» WORK TO BE COMPLETED
The answer must be an exact copy of every record.

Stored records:
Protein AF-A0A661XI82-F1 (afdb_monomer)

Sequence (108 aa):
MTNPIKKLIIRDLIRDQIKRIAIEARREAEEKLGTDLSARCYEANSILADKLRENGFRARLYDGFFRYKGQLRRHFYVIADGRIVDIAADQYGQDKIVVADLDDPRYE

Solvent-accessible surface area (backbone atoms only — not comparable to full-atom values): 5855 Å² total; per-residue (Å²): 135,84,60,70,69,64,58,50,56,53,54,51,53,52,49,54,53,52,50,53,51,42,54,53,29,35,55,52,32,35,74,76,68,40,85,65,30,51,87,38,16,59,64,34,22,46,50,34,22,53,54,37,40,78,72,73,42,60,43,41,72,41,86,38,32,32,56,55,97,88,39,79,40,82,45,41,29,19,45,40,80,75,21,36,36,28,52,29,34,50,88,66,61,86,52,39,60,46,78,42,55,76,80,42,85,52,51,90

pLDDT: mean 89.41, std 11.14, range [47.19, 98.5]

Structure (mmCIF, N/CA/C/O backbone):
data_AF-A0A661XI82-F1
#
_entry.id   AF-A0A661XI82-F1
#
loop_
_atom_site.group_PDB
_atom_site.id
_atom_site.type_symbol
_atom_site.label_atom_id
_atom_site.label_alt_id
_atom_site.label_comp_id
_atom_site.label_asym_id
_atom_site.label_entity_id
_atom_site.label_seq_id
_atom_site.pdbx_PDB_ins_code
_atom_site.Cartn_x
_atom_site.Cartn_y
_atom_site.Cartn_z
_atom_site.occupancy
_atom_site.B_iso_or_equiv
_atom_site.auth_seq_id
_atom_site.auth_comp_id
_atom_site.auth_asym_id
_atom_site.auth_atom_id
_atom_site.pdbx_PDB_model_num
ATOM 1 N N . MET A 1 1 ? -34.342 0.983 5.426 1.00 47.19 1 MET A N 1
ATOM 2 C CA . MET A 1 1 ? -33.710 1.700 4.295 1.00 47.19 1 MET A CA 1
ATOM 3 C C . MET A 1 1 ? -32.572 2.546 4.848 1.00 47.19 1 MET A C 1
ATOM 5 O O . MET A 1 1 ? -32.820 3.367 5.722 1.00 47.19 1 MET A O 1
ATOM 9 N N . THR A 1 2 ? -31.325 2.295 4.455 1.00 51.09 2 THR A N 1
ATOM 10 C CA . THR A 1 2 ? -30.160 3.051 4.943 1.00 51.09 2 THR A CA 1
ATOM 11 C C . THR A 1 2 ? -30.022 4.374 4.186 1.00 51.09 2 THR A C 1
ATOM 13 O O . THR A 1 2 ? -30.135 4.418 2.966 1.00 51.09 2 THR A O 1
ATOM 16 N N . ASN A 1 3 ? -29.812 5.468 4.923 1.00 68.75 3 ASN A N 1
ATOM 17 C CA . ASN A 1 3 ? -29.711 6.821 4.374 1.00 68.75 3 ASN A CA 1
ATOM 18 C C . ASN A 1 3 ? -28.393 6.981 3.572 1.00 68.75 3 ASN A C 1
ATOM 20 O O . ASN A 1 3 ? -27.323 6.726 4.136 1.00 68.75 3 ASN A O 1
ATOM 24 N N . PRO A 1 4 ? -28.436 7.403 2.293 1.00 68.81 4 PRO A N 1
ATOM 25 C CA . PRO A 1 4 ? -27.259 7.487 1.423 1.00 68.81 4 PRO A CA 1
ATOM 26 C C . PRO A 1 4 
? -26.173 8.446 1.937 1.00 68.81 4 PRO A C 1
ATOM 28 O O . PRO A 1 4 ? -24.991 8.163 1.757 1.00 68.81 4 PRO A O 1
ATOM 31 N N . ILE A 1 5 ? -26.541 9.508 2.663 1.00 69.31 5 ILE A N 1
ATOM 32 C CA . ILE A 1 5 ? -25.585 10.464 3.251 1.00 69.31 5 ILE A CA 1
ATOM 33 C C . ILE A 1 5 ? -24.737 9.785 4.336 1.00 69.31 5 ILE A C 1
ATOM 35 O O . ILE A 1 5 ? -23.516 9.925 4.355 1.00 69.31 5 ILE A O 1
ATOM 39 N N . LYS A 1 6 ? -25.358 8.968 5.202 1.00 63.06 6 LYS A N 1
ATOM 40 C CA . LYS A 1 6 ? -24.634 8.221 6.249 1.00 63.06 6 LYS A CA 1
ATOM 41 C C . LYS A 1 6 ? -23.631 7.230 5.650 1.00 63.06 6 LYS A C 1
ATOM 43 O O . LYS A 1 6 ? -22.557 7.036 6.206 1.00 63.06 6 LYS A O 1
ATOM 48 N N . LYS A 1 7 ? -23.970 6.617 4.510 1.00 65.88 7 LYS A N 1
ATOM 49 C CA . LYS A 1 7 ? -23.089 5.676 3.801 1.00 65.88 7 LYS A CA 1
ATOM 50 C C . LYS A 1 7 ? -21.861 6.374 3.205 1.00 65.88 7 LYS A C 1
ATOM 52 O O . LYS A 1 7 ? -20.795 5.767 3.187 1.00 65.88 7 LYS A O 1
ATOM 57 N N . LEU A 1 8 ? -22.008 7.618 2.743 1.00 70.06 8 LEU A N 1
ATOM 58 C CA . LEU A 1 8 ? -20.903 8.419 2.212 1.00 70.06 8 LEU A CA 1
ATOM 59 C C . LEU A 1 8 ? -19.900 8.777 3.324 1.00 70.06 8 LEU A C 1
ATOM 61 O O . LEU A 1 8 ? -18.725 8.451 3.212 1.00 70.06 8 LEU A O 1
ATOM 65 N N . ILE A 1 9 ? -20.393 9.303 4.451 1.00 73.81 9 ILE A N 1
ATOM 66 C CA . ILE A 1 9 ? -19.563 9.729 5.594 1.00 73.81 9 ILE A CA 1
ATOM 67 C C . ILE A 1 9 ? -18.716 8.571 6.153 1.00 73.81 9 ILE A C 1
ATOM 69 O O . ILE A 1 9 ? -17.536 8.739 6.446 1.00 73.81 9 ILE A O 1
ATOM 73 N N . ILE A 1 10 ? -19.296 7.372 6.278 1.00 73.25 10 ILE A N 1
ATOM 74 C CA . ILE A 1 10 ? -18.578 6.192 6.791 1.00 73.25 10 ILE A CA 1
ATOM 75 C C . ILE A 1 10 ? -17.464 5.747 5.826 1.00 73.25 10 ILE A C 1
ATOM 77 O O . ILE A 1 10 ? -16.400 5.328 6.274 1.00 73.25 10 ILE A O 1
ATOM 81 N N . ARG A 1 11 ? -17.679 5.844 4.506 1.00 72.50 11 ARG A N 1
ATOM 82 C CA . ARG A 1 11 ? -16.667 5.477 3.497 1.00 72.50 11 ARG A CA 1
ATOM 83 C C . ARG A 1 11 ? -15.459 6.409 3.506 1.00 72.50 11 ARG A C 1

» COMPLETED EXERCISE
Protein AF-A0A661XI82-F1 (afdb_monomer)

Sequence (108 aa):
MTNPIKKLIIRDLIRDQIKRIAIEARREAEEKLGTDLSARCYEANSILADKLRENGFRARLYDGFFRYKGQLRRHFYVIADGRIVDIAADQYGQDKIVVADLDDPRYE

Solvent-accessible surface area (backbone atoms only — not comparable to full-atom values): 5855 Å² total; per-residue (Å²): 135,84,60,70,69,64,58,50,56,53,54,51,53,52,49,54,53,52,50,53,51,42,54,53,29,35,55,52,32,35,74,76,68,40,85,65,30,51,87,38,16,59,64,34,22,46,50,34,22,53,54,37,40,78,72,73,42,60,43,41,72,41,86,38,32,32,56,55,97,88,39,79,40,82,45,41,29,19,45,40,80,75,21,36,36,28,52,29,34,50,88,66,61,86,52,39,60,46,78,42,55,76,80,42,85,52,51,90

pLDDT: mean 89.41, std 11.14, range [47.19, 98.5]

Structure (mmCIF, N/CA/C/O backbone):
data_AF-A0A661XI82-F1
#
_entry.id   AF-A0A661XI82-F1
#
loop_
_atom_site.group_PDB
_atom_site.id
_atom_site.type_symbol
_atom_site.label_atom_id
_atom_site.label_alt_id
_atom_site.label_comp_id
_atom_site.label_asym_id
_atom_site.label_entity_id
_atom_site.label_seq_id
_atom_site.pdbx_PDB_ins_code
_atom_site.Cartn_x
_atom_site.Cartn_y
_atom_site.Cartn_z
_atom_site.occupancy
_atom_site.B_iso_or_equiv
_atom_site.auth_seq_id
_atom_site.auth_comp_id
_atom_site.auth_asym_id
_atom_site.auth_atom_id
_atom_site.pdbx_PDB_model_num
ATOM 1 N N . MET A 1 1 ? -34.342 0.983 5.426 1.00 47.19 1 MET A N 1
ATOM 2 C CA . MET A 1 1 ? -33.710 1.700 4.295 1.00 47.19 1 MET A CA 1
ATOM 3 C C . MET A 1 1 ? -32.572 2.546 4.848 1.00 47.19 1 MET A C 1
ATOM 5 O O . MET A 1 1 ? -32.820 3.367 5.722 1.00 47.19 1 MET A O 1
ATOM 9 N N . THR A 1 2 ? -31.325 2.295 4.455 1.00 51.09 2 THR A N 1
ATOM 10 C CA . THR A 1 2 ? -30.160 3.051 4.943 1.00 51.09 2 THR A CA 1
ATOM 11 C C . THR A 1 2 ? -30.022 4.374 4.186 1.00 51.09 2 THR A C 1
ATOM 13 O O . THR A 1 2 ? -30.135 4.418 2.966 1.00 51.09 2 THR A O 1
ATOM 16 N N . ASN A 1 3 ? -29.812 5.468 4.923 1.00 68.75 3 ASN A N 1
ATOM 17 C CA . ASN A 1 3 ? -29.711 6.821 4.374 1.00 68.75 3 ASN A CA 1
ATOM 18 C C . ASN A 1 3 ? -28.393 6.981 3.572 1.00 68.75 3 ASN A C 1
ATOM 20 O O . ASN A 1 3 ? -27.323 6.726 4.136 1.00 68.75 3 ASN A O 1
ATOM 24 N N . PRO A 1 4 ? -28.436 7.403 2.293 1.00 68.81 4 PRO A N 1
ATOM 25 C CA . PRO A 1 4 ? -27.259 7.487 1.423 1.00 68.81 4 PRO A CA 1
ATOM 26 C C . PRO A 1 4 
? -26.173 8.446 1.937 1.00 68.81 4 PRO A C 1
ATOM 28 O O . PRO A 1 4 ? -24.991 8.163 1.757 1.00 68.81 4 PRO A O 1
ATOM 31 N N . ILE A 1 5 ? -26.541 9.508 2.663 1.00 69.31 5 ILE A N 1
ATOM 32 C CA . ILE A 1 5 ? -25.585 10.464 3.251 1.00 69.31 5 ILE A CA 1
ATOM 33 C C . ILE A 1 5 ? -24.737 9.785 4.336 1.00 69.31 5 ILE A C 1
ATOM 35 O O . ILE A 1 5 ? -23.516 9.925 4.355 1.00 69.31 5 ILE A O 1
ATOM 39 N N . LYS A 1 6 ? -25.358 8.968 5.202 1.00 63.06 6 LYS A N 1
ATOM 40 C CA . LYS A 1 6 ? -24.634 8.221 6.249 1.00 63.06 6 LYS A CA 1
ATOM 41 C C . LYS A 1 6 ? -23.631 7.230 5.650 1.00 63.06 6 LYS A C 1
ATOM 43 O O . LYS A 1 6 ? -22.557 7.036 6.206 1.00 63.06 6 LYS A O 1
ATOM 48 N N . LYS A 1 7 ? -23.970 6.617 4.510 1.00 65.88 7 LYS A N 1
ATOM 49 C CA . LYS A 1 7 ? -23.089 5.676 3.801 1.00 65.88 7 LYS A CA 1
ATOM 50 C C . LYS A 1 7 ? -21.861 6.374 3.205 1.00 65.88 7 LYS A C 1
ATOM 52 O O . LYS A 1 7 ? -20.795 5.767 3.187 1.00 65.88 7 LYS A O 1
ATOM 57 N N . LEU A 1 8 ? -22.008 7.618 2.743 1.00 70.06 8 LEU A N 1
ATOM 58 C CA . LEU A 1 8 ? -20.903 8.419 2.212 1.00 70.06 8 LEU A CA 1
ATOM 59 C C . LEU A 1 8 ? -19.900 8.777 3.324 1.00 70.06 8 LEU A C 1
ATOM 61 O O . LEU A 1 8 ? -18.725 8.451 3.212 1.00 70.06 8 LEU A O 1
ATOM 65 N N . ILE A 1 9 ? -20.393 9.303 4.451 1.00 73.81 9 ILE A N 1
ATOM 66 C CA . ILE A 1 9 ? -19.563 9.729 5.594 1.00 73.81 9 ILE A CA 1
ATOM 67 C C . ILE A 1 9 ? -18.716 8.571 6.153 1.00 73.81 9 ILE A C 1
ATOM 69 O O . ILE A 1 9 ? -17.536 8.739 6.446 1.00 73.81 9 ILE A O 1
ATOM 73 N N . ILE A 1 10 ? -19.296 7.372 6.278 1.00 73.25 10 ILE A N 1
ATOM 74 C CA . ILE A 1 10 ? -18.578 6.192 6.791 1.00 73.25 10 ILE A CA 1
ATOM 75 C C . ILE A 1 10 ? -17.464 5.747 5.826 1.00 73.25 10 ILE A C 1
ATOM 77 O O . ILE A 1 10 ? -16.400 5.328 6.274 1.00 73.25 10 ILE A O 1
ATOM 81 N N . ARG A 1 11 ? -17.679 5.844 4.506 1.00 72.50 11 ARG A N 1
ATOM 82 C CA . ARG A 1 11 ? -16.667 5.477 3.497 1.00 72.50 11 ARG A CA 1
ATOM 83 C C . ARG A 1 11 ? -15.459 6.409 3.506 1.00 72.50 11 ARG A C 1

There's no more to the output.